WHAT THIS TASK INVOLVES:
Given the material below, output exactly the lines from the line with "ATOM 161 O O . ASP" to the line with "ATOM 172 C C . LYS", both ends included, and no other lines.

* * * * * * *

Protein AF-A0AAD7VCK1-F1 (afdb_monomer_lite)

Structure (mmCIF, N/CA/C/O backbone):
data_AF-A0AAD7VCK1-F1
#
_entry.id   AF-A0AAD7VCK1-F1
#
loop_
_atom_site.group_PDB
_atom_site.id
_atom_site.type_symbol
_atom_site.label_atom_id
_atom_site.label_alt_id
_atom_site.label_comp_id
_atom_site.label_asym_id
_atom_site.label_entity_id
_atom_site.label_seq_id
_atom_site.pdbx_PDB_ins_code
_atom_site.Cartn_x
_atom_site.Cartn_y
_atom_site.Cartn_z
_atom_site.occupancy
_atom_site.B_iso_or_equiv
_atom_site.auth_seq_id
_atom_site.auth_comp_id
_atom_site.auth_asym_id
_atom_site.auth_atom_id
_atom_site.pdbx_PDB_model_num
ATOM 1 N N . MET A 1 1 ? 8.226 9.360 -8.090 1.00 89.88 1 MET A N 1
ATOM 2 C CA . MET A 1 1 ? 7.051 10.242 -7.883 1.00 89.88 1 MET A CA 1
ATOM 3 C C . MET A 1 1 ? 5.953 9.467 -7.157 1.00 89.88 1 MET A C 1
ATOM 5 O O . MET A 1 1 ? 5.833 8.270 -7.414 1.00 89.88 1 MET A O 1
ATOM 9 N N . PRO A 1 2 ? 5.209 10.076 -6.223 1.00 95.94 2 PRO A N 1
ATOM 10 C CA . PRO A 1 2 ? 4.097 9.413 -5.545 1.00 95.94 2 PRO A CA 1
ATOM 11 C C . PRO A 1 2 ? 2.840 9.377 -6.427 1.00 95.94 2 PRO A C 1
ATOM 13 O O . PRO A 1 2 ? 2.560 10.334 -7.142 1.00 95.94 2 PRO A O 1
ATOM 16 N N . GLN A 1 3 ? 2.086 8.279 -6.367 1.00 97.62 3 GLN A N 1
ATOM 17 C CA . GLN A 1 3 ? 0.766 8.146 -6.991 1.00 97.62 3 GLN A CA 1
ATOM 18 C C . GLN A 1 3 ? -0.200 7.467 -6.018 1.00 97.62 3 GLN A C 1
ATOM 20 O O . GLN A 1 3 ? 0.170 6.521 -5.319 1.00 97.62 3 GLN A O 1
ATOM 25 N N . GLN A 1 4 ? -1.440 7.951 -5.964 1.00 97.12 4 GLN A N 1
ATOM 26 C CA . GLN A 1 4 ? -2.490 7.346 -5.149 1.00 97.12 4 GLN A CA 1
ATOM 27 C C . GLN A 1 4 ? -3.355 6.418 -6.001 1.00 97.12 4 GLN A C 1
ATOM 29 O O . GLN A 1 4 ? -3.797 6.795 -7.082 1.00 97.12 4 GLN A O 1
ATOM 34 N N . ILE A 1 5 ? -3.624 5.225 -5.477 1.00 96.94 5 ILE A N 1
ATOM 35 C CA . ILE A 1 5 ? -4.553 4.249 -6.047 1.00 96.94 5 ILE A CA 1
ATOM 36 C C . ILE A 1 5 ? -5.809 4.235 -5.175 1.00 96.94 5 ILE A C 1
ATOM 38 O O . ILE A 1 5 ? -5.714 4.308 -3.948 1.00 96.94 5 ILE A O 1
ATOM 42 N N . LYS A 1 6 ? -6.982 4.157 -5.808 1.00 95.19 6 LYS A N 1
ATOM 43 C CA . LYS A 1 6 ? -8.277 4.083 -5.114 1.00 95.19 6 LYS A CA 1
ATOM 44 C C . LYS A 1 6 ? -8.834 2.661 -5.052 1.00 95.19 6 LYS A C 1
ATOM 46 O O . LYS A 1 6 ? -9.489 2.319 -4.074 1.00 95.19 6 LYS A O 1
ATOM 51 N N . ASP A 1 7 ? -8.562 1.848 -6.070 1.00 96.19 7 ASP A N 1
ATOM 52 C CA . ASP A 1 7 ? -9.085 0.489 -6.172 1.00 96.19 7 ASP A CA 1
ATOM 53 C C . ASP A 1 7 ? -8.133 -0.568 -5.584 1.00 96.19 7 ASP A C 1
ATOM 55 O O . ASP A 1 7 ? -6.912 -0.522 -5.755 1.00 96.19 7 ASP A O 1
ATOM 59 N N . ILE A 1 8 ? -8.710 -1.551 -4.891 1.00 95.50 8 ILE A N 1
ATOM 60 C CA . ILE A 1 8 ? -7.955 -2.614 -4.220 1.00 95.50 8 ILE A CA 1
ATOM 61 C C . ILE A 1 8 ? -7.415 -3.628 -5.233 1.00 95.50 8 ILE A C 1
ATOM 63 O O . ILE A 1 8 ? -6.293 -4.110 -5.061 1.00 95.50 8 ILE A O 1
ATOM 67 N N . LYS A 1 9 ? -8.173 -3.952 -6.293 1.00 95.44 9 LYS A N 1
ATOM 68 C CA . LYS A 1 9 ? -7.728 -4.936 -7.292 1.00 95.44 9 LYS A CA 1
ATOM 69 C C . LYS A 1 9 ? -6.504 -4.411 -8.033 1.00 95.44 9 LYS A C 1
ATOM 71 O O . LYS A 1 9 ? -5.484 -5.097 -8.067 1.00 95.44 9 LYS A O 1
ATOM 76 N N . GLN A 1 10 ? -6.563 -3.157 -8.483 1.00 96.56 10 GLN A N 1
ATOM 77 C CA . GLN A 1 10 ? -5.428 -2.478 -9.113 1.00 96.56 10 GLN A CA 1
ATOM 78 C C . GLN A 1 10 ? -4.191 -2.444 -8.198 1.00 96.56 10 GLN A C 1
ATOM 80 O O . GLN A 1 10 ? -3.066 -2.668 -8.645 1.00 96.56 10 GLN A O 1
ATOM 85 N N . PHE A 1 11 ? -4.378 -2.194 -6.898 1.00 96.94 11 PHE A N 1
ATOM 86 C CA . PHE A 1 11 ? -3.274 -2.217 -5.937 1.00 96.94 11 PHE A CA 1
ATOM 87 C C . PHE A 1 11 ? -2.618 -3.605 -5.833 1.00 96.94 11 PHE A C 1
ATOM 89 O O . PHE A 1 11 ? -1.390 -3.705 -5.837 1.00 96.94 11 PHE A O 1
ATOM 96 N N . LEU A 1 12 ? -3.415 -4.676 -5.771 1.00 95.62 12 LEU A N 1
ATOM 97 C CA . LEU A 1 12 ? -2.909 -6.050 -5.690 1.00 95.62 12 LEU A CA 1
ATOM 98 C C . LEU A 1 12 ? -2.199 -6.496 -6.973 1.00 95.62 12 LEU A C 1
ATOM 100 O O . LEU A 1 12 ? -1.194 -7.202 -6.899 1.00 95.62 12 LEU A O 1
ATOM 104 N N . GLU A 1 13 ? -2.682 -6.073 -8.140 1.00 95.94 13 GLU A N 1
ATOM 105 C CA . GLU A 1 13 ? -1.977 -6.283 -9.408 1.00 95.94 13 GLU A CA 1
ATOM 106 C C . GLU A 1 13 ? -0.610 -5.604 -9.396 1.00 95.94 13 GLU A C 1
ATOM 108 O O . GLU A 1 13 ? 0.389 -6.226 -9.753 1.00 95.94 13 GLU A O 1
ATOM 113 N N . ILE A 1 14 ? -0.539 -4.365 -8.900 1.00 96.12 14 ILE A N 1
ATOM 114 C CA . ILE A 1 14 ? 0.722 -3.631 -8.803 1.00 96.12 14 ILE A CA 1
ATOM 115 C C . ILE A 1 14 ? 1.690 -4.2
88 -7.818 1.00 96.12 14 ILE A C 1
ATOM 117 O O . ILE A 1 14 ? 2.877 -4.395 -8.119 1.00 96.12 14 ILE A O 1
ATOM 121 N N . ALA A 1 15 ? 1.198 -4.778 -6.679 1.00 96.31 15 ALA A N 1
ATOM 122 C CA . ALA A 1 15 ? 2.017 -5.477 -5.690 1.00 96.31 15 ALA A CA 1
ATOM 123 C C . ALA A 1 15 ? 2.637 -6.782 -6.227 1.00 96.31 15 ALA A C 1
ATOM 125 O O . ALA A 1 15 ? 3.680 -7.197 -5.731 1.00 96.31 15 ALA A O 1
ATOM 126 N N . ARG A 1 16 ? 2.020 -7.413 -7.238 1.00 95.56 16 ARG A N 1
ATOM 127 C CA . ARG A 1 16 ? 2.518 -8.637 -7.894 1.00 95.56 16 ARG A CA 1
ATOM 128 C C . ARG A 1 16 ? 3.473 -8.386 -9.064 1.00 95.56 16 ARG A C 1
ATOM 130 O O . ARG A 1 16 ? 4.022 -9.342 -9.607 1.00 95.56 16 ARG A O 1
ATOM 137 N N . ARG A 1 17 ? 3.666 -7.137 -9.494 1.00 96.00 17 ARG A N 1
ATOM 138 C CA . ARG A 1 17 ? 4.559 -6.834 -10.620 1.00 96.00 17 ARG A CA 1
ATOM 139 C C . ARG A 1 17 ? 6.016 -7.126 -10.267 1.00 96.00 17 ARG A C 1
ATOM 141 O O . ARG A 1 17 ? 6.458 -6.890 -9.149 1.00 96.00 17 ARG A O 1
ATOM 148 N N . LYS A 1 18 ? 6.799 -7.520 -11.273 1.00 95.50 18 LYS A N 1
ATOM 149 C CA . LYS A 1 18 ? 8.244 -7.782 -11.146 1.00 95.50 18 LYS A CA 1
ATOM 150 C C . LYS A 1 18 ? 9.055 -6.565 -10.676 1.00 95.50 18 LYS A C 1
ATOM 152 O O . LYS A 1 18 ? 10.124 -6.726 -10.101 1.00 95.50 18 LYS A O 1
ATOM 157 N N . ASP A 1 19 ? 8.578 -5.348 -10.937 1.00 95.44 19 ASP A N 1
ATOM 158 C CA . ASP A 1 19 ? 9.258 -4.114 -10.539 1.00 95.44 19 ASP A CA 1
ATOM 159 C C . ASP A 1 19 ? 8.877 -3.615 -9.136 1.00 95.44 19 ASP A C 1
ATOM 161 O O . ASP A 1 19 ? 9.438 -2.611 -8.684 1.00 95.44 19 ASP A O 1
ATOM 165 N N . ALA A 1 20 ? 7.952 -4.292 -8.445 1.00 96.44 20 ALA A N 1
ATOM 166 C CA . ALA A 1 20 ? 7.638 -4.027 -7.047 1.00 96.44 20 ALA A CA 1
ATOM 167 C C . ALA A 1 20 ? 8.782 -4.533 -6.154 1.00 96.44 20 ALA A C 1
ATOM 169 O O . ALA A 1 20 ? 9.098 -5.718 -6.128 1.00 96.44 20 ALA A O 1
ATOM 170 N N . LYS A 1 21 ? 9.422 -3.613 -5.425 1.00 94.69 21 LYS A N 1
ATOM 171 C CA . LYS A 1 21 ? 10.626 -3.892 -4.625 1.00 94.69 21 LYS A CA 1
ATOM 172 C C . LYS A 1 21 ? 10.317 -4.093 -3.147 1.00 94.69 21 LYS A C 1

* * * * * * *

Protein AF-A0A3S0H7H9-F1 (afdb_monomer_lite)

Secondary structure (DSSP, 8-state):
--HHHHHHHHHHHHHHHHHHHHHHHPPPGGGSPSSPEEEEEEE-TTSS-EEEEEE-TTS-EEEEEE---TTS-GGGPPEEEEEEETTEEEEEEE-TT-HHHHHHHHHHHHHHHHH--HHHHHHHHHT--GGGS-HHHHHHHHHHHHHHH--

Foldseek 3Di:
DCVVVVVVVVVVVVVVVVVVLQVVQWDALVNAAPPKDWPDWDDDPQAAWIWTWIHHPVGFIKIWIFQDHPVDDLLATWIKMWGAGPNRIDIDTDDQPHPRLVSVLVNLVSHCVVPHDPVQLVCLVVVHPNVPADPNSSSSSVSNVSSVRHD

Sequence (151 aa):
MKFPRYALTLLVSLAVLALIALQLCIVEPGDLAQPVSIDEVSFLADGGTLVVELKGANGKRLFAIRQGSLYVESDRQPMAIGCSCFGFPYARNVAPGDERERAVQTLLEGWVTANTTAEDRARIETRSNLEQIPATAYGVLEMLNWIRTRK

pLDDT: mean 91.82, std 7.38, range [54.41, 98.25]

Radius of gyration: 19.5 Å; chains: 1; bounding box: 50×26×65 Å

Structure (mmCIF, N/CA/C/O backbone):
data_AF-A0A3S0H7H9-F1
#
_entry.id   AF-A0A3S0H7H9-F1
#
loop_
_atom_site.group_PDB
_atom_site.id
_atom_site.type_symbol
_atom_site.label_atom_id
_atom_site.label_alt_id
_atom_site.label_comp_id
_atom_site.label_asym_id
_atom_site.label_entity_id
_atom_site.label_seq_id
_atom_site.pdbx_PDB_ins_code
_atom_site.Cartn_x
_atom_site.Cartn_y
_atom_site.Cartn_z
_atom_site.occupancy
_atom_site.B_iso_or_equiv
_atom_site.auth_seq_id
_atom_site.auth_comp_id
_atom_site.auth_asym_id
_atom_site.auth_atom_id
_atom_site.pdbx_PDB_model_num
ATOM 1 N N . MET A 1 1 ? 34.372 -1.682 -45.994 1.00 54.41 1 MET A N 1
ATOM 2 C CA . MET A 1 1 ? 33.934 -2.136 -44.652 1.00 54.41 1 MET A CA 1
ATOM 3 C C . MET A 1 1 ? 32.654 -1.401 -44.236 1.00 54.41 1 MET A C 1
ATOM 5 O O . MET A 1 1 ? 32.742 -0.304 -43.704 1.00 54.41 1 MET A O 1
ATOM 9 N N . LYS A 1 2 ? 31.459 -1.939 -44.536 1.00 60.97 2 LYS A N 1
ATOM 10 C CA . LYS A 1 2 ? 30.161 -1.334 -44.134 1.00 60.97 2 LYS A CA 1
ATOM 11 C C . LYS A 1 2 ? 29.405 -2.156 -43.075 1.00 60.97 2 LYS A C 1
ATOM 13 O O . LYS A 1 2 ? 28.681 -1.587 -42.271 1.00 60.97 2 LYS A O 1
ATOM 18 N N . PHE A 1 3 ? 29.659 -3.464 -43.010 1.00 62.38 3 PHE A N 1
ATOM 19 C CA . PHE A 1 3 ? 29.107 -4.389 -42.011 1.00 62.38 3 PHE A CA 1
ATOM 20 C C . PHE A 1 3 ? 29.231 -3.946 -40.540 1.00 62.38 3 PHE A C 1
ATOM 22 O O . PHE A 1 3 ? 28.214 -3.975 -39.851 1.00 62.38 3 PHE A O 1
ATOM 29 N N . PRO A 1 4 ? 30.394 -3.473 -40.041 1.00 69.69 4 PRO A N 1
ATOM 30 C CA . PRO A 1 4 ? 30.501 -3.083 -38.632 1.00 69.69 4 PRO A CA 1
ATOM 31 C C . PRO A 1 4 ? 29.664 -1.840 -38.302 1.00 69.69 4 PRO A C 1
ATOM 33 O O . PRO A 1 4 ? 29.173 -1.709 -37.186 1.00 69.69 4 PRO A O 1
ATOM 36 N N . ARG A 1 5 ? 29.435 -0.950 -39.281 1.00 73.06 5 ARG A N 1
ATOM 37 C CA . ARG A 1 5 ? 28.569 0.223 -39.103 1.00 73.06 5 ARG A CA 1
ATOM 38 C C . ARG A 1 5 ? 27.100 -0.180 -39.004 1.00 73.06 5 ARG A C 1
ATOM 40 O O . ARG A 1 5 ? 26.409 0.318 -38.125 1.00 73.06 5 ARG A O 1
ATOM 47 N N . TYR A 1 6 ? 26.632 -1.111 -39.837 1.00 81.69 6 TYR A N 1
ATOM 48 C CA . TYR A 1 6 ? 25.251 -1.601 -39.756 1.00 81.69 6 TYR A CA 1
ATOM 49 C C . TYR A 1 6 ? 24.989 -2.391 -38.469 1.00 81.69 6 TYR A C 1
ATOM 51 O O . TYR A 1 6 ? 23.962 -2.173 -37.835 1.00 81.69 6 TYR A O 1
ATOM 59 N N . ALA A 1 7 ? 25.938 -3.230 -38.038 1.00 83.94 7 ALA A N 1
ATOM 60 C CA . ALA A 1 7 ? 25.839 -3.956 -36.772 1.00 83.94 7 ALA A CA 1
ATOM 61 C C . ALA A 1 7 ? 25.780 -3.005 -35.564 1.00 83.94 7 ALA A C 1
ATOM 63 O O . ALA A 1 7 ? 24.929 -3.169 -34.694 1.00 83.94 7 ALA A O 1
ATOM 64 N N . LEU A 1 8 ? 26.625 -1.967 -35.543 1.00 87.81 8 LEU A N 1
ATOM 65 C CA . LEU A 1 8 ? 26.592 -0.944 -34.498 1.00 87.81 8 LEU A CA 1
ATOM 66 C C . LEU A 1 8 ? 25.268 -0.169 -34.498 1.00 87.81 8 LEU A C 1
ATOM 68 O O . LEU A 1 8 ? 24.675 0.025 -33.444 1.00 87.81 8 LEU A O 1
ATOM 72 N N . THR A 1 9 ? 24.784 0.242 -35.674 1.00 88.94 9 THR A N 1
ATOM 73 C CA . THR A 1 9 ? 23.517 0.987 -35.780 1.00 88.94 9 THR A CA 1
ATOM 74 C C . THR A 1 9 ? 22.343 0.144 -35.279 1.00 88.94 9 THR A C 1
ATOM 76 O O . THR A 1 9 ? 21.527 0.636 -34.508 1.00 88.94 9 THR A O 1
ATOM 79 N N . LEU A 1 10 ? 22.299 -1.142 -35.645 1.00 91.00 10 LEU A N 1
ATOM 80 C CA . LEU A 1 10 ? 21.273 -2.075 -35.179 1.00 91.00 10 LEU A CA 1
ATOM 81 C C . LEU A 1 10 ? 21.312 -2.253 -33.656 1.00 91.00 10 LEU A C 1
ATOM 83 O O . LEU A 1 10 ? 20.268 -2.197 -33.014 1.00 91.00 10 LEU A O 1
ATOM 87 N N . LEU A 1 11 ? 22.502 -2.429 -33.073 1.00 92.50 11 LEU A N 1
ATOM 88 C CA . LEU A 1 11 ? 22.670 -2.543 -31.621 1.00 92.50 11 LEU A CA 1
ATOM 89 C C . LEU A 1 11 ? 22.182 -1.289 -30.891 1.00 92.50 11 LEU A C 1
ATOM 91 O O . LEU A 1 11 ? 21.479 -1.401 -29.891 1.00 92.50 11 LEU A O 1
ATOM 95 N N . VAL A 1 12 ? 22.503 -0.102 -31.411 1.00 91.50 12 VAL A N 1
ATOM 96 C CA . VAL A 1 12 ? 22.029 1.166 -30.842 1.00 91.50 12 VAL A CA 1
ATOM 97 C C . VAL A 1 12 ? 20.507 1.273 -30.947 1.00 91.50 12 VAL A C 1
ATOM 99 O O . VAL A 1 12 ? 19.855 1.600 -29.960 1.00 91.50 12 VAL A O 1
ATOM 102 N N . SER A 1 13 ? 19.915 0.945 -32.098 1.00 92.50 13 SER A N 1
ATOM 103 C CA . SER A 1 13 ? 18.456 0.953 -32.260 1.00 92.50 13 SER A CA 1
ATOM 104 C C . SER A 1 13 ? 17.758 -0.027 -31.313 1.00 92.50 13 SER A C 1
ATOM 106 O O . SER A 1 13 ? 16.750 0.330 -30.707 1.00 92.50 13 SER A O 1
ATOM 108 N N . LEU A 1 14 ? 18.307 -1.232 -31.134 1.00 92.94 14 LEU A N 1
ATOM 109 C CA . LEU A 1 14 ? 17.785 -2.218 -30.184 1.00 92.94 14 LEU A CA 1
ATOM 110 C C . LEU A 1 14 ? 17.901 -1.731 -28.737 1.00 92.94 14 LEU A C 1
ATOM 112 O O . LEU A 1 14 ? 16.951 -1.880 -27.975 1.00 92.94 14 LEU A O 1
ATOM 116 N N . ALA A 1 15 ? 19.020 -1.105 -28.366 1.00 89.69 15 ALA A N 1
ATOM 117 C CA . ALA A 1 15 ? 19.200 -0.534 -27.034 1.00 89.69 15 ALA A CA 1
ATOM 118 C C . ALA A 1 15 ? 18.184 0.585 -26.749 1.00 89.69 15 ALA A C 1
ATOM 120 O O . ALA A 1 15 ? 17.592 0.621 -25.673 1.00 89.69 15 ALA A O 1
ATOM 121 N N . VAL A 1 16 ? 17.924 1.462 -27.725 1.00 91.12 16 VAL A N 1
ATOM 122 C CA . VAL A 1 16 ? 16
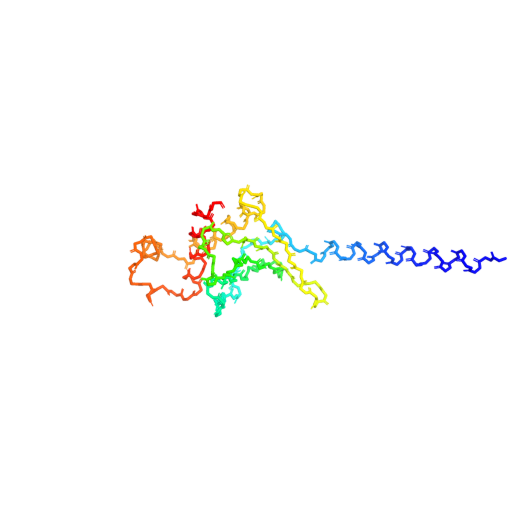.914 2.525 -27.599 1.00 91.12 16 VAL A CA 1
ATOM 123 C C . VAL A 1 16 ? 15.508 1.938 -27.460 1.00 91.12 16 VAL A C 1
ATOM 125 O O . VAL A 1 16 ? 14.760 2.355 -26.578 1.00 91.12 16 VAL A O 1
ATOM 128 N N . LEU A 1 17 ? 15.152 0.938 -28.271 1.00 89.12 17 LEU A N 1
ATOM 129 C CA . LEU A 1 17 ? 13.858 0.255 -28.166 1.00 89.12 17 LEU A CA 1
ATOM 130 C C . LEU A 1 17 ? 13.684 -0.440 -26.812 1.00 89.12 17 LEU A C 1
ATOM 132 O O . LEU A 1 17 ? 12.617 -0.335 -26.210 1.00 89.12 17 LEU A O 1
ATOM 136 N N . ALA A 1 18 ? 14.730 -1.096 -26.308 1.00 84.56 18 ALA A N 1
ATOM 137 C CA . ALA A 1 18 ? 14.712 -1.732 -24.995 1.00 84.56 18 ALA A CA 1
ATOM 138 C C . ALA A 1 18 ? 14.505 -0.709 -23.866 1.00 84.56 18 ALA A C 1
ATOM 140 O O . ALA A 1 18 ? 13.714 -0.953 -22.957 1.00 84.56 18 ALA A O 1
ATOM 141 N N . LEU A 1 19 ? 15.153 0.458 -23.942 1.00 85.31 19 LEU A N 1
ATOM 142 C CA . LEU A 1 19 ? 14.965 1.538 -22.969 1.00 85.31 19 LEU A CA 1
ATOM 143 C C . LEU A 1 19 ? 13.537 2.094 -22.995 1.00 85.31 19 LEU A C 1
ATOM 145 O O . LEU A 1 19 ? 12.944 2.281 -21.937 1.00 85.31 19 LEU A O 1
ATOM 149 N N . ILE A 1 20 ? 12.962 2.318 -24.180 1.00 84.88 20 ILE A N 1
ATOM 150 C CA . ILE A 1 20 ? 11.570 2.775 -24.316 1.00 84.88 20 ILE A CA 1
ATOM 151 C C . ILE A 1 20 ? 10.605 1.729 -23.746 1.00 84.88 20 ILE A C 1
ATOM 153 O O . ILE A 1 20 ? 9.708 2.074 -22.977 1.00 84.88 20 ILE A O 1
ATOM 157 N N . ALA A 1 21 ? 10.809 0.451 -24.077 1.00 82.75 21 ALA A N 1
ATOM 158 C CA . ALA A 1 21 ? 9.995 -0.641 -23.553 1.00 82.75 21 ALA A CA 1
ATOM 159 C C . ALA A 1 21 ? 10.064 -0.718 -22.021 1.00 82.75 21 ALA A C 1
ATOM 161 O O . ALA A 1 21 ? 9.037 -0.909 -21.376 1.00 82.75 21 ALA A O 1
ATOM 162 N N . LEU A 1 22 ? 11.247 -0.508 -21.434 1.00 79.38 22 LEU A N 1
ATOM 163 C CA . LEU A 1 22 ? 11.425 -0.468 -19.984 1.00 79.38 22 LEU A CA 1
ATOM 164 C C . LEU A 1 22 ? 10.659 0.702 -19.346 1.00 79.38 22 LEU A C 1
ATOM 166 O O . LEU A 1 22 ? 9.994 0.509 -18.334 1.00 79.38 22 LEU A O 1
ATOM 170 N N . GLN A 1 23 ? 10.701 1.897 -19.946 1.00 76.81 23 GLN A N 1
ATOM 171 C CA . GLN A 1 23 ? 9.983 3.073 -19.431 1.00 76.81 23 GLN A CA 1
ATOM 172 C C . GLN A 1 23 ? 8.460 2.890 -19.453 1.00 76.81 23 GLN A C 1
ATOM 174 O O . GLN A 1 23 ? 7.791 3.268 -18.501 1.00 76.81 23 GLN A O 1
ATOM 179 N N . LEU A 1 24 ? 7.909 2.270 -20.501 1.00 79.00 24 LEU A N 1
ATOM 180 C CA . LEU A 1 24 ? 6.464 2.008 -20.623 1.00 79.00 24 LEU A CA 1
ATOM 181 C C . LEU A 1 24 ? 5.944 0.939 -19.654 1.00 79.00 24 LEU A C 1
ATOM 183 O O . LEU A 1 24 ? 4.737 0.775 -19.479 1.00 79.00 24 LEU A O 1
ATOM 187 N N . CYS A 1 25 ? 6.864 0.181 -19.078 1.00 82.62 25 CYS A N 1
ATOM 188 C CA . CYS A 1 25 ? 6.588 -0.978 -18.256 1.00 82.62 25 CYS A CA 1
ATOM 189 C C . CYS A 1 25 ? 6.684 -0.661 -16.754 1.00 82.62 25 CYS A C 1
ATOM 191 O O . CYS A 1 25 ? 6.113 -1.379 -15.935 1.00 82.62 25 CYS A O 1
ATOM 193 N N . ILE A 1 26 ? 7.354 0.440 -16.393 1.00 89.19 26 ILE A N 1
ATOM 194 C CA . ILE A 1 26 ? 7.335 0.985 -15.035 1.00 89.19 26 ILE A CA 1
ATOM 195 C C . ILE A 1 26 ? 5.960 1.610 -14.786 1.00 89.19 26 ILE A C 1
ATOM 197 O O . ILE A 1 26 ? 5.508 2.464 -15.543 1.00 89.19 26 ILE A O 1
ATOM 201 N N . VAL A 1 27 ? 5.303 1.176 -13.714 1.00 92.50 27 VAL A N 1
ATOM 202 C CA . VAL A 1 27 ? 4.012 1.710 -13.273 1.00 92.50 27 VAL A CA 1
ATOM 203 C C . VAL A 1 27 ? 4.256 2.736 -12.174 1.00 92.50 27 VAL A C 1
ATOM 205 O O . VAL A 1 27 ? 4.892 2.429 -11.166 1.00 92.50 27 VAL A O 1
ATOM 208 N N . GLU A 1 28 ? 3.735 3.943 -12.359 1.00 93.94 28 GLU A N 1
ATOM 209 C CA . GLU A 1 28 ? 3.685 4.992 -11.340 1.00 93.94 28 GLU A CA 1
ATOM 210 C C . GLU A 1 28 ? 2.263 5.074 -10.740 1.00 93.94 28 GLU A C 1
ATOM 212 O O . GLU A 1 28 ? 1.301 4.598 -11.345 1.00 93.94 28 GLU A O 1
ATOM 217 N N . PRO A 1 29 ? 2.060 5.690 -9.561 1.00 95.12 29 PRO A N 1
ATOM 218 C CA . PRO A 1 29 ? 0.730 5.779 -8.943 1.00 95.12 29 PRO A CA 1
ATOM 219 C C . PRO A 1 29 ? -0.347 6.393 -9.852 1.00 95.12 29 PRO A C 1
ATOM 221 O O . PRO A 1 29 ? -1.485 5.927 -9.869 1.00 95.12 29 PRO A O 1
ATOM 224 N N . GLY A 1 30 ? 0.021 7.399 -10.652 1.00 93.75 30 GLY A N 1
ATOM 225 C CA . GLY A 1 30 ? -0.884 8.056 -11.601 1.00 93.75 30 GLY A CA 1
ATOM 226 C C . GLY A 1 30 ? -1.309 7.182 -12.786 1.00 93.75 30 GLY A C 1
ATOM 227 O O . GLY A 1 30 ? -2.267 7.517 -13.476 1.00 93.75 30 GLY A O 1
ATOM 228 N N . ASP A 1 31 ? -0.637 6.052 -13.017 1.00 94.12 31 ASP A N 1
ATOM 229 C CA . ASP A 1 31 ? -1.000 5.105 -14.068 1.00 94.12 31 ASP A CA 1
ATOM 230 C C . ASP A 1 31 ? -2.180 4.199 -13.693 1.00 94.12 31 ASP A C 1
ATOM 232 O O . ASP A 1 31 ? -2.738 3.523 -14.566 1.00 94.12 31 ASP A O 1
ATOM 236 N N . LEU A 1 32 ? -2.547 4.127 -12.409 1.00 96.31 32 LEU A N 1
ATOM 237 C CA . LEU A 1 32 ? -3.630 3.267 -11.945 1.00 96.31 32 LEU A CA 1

* * * * * * *

YOUR SOLUTION:
ATOM 161 O O . ASP A 1 19 ? 9.438 -2.611 -8.684 1.00 95.44 19 ASP A O 1
ATOM 165 N N . ALA A 1 20 ? 7.952 -4.292 -8.445 1.00 96.44 20 ALA A N 1
ATOM 166 C CA . ALA A 1 20 ? 7.638 -4.027 -7.047 1.00 96.44 20 ALA A CA 1
ATOM 167 C C . ALA A 1 20 ? 8.782 -4.533 -6.154 1.00 96.44 20 ALA A C 1
ATOM 169 O O . ALA A 1 20 ? 9.098 -5.718 -6.128 1.00 96.44 20 ALA A O 1
ATOM 170 N N . LYS A 1 21 ? 9.422 -3.613 -5.425 1.00 94.69 21 LYS A N 1
ATOM 171 C CA . LYS A 1 21 ? 10.626 -3.892 -4.625 1.00 94.69 21 LYS A CA 1
ATOM 172 C C . LYS A 1 21 ? 10.317 -4.093 -3.147 1.00 94.69 21 LYS A C 1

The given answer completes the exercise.